§ **TASK TO COMPLETE**:
Each line below from the one containing "Protein AF-A0A971XCX7-F1 (afdb_monomer_lite)" through the one containing "ATOM 28 C C" is to be given again exactly, and no line outside that span.

(Data extracted from a collection)

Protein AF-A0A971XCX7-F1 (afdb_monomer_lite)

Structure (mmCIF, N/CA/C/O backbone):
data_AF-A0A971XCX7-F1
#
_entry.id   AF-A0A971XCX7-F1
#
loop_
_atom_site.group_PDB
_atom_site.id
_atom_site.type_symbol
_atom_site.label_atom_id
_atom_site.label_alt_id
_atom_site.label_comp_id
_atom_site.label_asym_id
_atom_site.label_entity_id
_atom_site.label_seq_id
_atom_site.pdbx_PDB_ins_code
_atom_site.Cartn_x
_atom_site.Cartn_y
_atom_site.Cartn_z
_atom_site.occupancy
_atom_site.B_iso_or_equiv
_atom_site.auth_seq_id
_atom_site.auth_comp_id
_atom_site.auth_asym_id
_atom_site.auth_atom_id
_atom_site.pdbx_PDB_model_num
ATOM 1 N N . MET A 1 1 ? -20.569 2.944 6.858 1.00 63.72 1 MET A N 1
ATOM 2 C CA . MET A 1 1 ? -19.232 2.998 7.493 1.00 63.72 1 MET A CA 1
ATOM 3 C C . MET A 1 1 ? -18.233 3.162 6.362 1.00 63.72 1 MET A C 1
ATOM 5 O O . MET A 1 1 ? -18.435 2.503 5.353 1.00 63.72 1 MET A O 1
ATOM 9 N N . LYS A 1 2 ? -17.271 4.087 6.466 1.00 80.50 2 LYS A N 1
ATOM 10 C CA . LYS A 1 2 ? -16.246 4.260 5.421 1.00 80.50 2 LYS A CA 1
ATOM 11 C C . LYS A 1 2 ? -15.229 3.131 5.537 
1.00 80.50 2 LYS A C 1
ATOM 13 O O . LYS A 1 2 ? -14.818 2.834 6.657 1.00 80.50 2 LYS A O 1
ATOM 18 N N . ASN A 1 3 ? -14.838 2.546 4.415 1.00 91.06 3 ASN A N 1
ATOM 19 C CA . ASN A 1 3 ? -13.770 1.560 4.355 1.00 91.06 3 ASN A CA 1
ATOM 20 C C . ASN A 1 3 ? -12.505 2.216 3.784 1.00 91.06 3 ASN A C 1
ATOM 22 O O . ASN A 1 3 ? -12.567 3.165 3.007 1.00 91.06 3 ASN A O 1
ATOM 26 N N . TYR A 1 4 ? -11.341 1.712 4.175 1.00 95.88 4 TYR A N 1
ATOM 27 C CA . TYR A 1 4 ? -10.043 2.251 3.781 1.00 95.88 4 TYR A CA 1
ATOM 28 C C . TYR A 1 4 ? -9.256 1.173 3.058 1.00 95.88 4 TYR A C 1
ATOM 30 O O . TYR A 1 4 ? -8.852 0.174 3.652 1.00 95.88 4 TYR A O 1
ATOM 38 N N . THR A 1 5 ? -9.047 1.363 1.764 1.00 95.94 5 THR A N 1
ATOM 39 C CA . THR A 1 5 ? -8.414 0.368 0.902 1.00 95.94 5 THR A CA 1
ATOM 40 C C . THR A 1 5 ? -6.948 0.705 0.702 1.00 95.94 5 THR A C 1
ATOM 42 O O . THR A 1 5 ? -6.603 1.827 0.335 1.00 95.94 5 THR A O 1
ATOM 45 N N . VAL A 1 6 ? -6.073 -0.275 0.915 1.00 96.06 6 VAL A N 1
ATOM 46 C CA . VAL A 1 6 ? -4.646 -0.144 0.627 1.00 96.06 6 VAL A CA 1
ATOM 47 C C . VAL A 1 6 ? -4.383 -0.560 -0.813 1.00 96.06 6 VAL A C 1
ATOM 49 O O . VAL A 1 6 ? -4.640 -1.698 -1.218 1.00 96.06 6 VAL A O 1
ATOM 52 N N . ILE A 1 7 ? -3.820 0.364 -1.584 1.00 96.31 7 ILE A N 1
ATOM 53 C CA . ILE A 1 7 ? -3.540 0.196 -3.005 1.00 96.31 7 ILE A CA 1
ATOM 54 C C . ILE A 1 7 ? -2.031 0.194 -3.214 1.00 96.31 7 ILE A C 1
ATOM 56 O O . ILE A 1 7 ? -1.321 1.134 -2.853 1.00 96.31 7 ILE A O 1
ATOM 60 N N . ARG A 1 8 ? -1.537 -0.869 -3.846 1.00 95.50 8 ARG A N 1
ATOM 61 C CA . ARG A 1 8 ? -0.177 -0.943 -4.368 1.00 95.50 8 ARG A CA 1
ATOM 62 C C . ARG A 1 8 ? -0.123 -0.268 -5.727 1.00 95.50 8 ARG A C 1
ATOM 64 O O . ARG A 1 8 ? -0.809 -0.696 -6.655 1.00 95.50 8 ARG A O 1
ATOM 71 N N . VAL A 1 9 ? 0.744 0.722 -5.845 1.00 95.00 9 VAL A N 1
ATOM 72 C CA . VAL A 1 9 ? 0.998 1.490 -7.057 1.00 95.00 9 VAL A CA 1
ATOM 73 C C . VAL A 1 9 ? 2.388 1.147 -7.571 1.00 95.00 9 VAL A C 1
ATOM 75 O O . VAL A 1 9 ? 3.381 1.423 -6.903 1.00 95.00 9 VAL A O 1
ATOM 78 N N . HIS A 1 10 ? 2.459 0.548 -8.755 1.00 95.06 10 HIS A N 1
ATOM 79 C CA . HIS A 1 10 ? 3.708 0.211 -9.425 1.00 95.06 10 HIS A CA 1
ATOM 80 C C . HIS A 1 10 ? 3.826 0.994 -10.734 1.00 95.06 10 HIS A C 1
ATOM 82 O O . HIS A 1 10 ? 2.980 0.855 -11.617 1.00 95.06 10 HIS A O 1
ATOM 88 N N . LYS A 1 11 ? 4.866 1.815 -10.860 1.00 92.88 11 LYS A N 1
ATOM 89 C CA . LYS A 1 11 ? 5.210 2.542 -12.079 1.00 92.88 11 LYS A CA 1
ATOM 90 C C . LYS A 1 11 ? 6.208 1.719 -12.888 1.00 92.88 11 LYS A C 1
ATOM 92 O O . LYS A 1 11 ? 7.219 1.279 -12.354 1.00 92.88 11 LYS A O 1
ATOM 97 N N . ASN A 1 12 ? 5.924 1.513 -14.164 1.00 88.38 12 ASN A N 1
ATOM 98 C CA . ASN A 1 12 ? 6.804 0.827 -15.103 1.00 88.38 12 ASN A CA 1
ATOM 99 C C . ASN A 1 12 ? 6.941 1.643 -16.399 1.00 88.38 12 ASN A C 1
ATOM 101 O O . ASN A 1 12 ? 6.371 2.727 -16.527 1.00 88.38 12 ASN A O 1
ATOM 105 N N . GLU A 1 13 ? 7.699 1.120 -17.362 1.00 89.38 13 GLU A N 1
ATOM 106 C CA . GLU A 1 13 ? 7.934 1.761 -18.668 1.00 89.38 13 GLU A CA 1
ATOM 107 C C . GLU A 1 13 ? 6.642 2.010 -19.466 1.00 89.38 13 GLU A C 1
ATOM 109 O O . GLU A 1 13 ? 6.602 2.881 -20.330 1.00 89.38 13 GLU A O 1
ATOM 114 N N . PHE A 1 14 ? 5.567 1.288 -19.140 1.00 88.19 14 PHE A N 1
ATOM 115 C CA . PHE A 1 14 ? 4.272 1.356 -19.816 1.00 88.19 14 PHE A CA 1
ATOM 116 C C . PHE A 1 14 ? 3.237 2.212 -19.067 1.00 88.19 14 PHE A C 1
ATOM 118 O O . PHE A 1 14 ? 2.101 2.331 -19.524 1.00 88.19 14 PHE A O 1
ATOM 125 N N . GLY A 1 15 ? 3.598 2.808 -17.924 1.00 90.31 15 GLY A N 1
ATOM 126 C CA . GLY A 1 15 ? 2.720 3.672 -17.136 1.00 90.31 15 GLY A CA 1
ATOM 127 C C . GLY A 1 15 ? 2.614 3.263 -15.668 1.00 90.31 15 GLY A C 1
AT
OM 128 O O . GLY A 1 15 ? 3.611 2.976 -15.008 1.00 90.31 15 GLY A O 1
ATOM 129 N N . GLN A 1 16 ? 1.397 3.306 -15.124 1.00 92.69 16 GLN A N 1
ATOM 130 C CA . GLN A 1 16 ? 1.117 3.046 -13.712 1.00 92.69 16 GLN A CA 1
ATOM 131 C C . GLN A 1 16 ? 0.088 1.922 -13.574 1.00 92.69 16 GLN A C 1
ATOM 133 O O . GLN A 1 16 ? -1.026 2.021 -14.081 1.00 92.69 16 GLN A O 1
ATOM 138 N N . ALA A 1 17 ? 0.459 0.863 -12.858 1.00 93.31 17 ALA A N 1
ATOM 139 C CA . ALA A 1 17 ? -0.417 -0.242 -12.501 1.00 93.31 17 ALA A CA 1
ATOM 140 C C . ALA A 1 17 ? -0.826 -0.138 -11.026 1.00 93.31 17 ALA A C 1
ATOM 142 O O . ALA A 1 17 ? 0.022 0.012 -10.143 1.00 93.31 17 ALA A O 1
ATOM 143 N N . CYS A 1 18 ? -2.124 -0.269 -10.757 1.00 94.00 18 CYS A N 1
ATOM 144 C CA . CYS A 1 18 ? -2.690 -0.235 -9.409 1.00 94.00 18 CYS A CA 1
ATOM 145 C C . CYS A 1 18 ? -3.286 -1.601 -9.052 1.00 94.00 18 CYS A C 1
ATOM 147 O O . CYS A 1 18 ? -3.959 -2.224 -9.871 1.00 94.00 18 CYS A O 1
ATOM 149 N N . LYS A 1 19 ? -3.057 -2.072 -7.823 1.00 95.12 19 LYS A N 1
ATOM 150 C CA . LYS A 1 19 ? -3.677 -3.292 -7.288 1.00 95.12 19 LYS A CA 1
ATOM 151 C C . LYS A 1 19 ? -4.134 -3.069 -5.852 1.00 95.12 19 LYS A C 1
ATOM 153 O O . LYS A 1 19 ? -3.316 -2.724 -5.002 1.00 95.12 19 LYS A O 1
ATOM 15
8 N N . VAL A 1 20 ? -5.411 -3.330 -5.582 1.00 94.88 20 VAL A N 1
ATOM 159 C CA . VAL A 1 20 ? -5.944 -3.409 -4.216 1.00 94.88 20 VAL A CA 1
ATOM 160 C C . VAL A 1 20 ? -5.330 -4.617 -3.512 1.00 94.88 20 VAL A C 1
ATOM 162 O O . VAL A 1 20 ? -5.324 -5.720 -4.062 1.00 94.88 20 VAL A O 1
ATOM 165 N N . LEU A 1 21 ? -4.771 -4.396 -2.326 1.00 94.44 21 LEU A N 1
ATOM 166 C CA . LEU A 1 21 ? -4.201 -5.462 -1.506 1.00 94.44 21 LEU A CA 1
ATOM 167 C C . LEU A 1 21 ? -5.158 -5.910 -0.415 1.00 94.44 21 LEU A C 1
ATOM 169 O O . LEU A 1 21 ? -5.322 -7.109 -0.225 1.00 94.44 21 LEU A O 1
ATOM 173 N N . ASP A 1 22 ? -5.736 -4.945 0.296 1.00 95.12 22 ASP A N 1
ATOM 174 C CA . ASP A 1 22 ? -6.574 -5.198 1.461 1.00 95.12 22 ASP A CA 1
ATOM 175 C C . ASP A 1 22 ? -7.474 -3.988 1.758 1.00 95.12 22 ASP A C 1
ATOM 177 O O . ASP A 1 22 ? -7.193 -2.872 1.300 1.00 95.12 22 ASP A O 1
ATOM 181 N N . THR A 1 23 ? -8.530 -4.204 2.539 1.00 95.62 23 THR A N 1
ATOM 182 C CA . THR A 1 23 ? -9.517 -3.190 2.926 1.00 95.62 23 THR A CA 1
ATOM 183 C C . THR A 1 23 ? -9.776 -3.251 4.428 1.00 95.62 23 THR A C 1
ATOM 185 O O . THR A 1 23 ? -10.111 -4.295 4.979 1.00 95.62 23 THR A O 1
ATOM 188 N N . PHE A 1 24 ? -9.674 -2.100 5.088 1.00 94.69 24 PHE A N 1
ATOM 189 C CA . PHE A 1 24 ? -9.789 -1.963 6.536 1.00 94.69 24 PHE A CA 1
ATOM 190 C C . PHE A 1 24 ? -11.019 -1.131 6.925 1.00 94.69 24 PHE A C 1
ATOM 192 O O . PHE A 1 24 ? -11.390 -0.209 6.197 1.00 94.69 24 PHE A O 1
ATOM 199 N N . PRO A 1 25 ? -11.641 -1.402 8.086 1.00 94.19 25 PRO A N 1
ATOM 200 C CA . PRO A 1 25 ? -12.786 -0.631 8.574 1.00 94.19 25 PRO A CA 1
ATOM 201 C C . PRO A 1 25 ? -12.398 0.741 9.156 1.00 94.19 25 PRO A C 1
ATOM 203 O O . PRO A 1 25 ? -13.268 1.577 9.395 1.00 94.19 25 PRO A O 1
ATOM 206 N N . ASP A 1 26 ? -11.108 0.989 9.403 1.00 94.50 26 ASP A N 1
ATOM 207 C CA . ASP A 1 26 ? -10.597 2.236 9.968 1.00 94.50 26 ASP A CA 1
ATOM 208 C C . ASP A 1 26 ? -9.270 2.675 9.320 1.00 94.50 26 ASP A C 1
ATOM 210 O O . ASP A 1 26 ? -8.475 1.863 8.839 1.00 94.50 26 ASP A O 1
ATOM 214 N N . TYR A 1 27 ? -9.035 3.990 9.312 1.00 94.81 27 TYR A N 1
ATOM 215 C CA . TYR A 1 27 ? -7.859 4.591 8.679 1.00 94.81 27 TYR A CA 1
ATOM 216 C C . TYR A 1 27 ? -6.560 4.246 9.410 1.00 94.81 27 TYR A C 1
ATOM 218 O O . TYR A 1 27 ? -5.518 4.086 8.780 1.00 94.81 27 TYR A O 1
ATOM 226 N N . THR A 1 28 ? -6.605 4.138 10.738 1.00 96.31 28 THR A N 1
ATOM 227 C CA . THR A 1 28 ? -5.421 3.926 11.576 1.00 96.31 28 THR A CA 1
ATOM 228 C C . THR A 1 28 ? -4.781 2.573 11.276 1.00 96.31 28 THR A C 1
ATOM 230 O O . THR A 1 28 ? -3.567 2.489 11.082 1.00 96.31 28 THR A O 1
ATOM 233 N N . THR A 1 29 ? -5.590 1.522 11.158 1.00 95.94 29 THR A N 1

--

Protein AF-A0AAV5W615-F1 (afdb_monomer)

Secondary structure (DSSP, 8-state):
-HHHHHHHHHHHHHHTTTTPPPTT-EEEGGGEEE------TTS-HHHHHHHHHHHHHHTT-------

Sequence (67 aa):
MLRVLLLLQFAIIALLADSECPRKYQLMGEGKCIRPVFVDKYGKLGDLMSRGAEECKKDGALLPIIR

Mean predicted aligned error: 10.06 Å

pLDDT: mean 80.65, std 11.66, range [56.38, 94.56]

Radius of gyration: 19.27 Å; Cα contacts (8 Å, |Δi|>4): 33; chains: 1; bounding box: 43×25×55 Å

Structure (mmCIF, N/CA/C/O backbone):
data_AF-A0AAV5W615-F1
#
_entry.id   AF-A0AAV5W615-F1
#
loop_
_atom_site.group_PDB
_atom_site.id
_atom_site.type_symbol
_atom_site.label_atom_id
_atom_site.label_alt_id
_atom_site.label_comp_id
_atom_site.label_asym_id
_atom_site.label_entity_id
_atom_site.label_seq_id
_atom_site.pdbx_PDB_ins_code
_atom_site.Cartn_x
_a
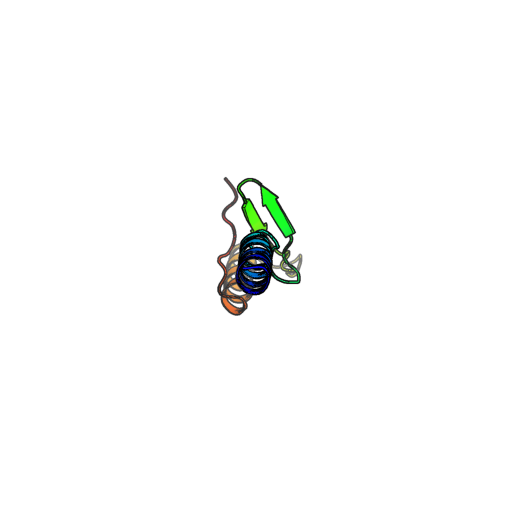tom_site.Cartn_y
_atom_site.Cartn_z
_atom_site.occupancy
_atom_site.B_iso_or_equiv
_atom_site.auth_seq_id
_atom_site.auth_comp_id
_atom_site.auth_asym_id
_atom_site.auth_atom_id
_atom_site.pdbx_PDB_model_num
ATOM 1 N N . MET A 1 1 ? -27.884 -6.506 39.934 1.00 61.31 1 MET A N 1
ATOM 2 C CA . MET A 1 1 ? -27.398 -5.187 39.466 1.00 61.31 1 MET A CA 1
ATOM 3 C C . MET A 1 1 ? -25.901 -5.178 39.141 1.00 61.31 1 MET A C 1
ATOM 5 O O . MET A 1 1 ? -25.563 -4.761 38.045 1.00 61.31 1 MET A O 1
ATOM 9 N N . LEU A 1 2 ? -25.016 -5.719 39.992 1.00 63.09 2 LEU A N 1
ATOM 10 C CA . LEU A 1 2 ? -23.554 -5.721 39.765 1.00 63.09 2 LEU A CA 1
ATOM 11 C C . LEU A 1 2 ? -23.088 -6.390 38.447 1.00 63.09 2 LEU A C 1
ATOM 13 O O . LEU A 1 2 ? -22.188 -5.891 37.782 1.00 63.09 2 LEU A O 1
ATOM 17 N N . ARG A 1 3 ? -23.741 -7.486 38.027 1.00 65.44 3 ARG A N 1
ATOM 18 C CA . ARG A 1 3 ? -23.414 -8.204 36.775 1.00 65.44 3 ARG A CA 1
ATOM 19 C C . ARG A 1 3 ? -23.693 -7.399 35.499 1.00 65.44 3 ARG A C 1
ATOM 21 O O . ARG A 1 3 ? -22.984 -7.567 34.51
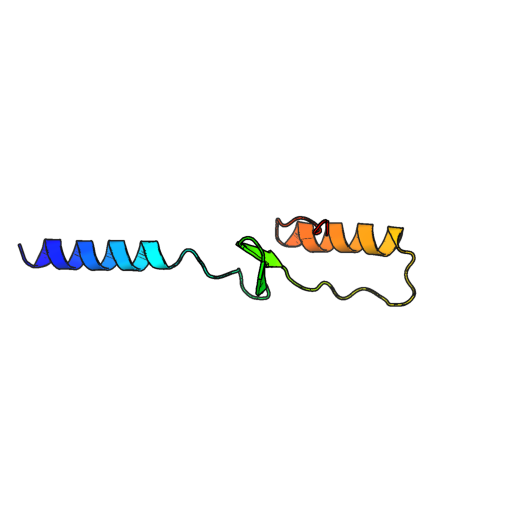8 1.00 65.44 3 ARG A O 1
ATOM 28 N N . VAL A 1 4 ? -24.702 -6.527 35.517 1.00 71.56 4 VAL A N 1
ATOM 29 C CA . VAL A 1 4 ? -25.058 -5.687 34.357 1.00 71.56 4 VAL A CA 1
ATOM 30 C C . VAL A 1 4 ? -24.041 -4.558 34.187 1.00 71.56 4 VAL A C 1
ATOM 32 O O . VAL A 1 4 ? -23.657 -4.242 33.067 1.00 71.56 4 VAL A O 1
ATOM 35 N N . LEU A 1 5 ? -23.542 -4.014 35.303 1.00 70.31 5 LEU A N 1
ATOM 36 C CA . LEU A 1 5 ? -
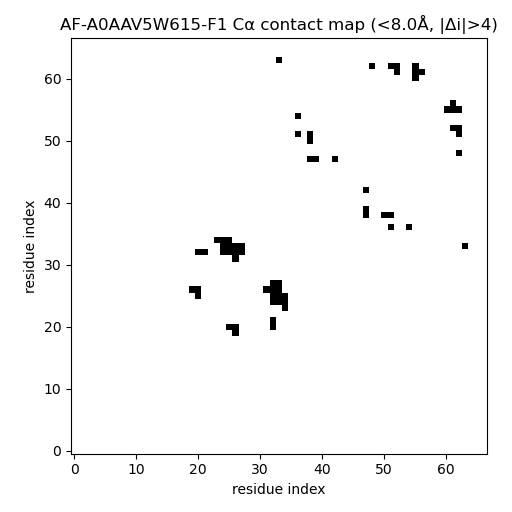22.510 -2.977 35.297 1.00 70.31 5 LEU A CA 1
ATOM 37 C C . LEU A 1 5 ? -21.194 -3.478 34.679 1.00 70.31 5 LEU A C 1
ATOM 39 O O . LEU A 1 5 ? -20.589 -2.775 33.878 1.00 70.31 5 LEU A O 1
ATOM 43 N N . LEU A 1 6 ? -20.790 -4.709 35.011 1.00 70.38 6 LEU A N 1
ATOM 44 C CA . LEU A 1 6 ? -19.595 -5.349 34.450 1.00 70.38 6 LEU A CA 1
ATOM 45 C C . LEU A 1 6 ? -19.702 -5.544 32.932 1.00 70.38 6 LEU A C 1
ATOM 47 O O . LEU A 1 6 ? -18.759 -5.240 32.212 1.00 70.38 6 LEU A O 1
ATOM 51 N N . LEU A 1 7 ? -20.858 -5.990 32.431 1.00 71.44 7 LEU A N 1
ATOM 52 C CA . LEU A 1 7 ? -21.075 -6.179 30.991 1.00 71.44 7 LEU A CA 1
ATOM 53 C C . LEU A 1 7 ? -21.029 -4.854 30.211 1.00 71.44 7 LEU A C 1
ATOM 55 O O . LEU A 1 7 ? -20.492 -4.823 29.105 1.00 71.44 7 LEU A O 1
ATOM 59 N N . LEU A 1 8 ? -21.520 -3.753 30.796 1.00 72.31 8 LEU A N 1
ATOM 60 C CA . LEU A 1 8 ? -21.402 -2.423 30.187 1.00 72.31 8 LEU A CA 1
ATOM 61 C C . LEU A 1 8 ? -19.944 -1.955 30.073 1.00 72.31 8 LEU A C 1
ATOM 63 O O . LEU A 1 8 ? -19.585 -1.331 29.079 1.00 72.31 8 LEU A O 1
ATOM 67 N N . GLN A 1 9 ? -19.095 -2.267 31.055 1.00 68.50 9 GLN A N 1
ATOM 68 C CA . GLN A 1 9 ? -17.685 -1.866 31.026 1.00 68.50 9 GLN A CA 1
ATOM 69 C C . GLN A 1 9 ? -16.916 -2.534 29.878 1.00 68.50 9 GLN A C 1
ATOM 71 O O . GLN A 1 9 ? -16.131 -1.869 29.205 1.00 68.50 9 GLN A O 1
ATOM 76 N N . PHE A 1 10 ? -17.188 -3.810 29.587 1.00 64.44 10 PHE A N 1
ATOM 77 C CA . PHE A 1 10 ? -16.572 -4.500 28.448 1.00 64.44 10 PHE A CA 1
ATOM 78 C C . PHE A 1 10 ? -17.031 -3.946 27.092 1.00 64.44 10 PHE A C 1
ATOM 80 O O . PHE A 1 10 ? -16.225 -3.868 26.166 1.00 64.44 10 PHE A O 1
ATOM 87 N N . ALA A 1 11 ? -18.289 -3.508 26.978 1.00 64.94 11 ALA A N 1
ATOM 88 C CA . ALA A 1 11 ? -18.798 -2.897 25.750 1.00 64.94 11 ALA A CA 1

§ **TASK ANSWER**:
Protein AF-A0A971XCX7-F1 (afdb_monomer_lite)

Structure (mmCIF, N/CA/C/O backbone):
data_AF-A0A971XCX7-F1
#
_entry.id   AF-A0A971XCX7-F1
#
loop_
_atom_site.group_PDB
_atom_site.id
_atom_site.type_symbol
_atom_site.label_atom_id
_atom_site.label_alt_id
_atom_site.label_comp_id
_atom_site.label_asym_id
_atom_site.label_entity_id
_atom_site.label_seq_id
_atom_site.pdbx_PDB_ins_code
_atom_site.Cartn_x
_atom_site.Cartn_y
_atom_site.Cartn_z
_atom_site.occupancy
_atom_site.B_iso_or_equiv
_atom_site.auth_seq_id
_atom_site.auth_comp_id
_atom_site.auth_asym_id
_atom_site.auth_atom_id
_atom_site.pdbx_PDB_model_num
ATOM 1 N N . MET A 1 1 ? -20.569 2.944 6.858 1.00 63.72 1 MET A N 1
ATOM 2 C CA . MET A 1 1 ? -19.232 2.998 7.493 1.00 63.72 1 MET A CA 1
ATOM 3 C C . MET A 1 1 ? -18.233 3.162 6.362 1.00 63.72 1 MET A C 1
ATOM 5 O O . MET A 1 1 ? -18.435 2.503 5.353 1.00 63.72 1 MET A O 1
ATOM 9 N N . LYS A 1 2 ? -17.271 4.087 6.466 1.00 80.50 2 LYS A N 1
ATOM 10 C CA . LYS A 1 2 ? -16.246 4.260 5.421 1.00 80.50 2 LYS A CA 1
ATOM 11 C C . LYS A 1 2 ? -15.229 3.131 5.537 
1.00 80.50 2 LYS A C 1
ATOM 13 O O . LYS A 1 2 ? -14.818 2.834 6.657 1.00 80.50 2 LYS A O 1
ATOM 18 N N . ASN A 1 3 ? -14.838 2.546 4.415 1.00 91.06 3 ASN A N 1
ATOM 19 C CA . ASN A 1 3 ? -13.770 1.560 4.355 1.00 91.06 3 ASN A CA 1
ATOM 20 C C . ASN A 1 3 ? -12.505 2.216 3.784 1.00 91.06 3 ASN A C 1
ATOM 22 O O . ASN A 1 3 ? -12.567 3.165 3.007 1.00 91.06 3 ASN A O 1
ATOM 26 N N . TYR A 1 4 ? -11.341 1.712 4.175 1.00 95.88 4 TYR A N 1
ATOM 27 C CA . TYR A 1 4 ? -10.043 2.251 3.781 1.00 95.88 4 TYR A CA 1
ATOM 28 C C . TYR A 1 4 ? -9.256 1.173 3.058 1.00 95.88 4 TYR A C 1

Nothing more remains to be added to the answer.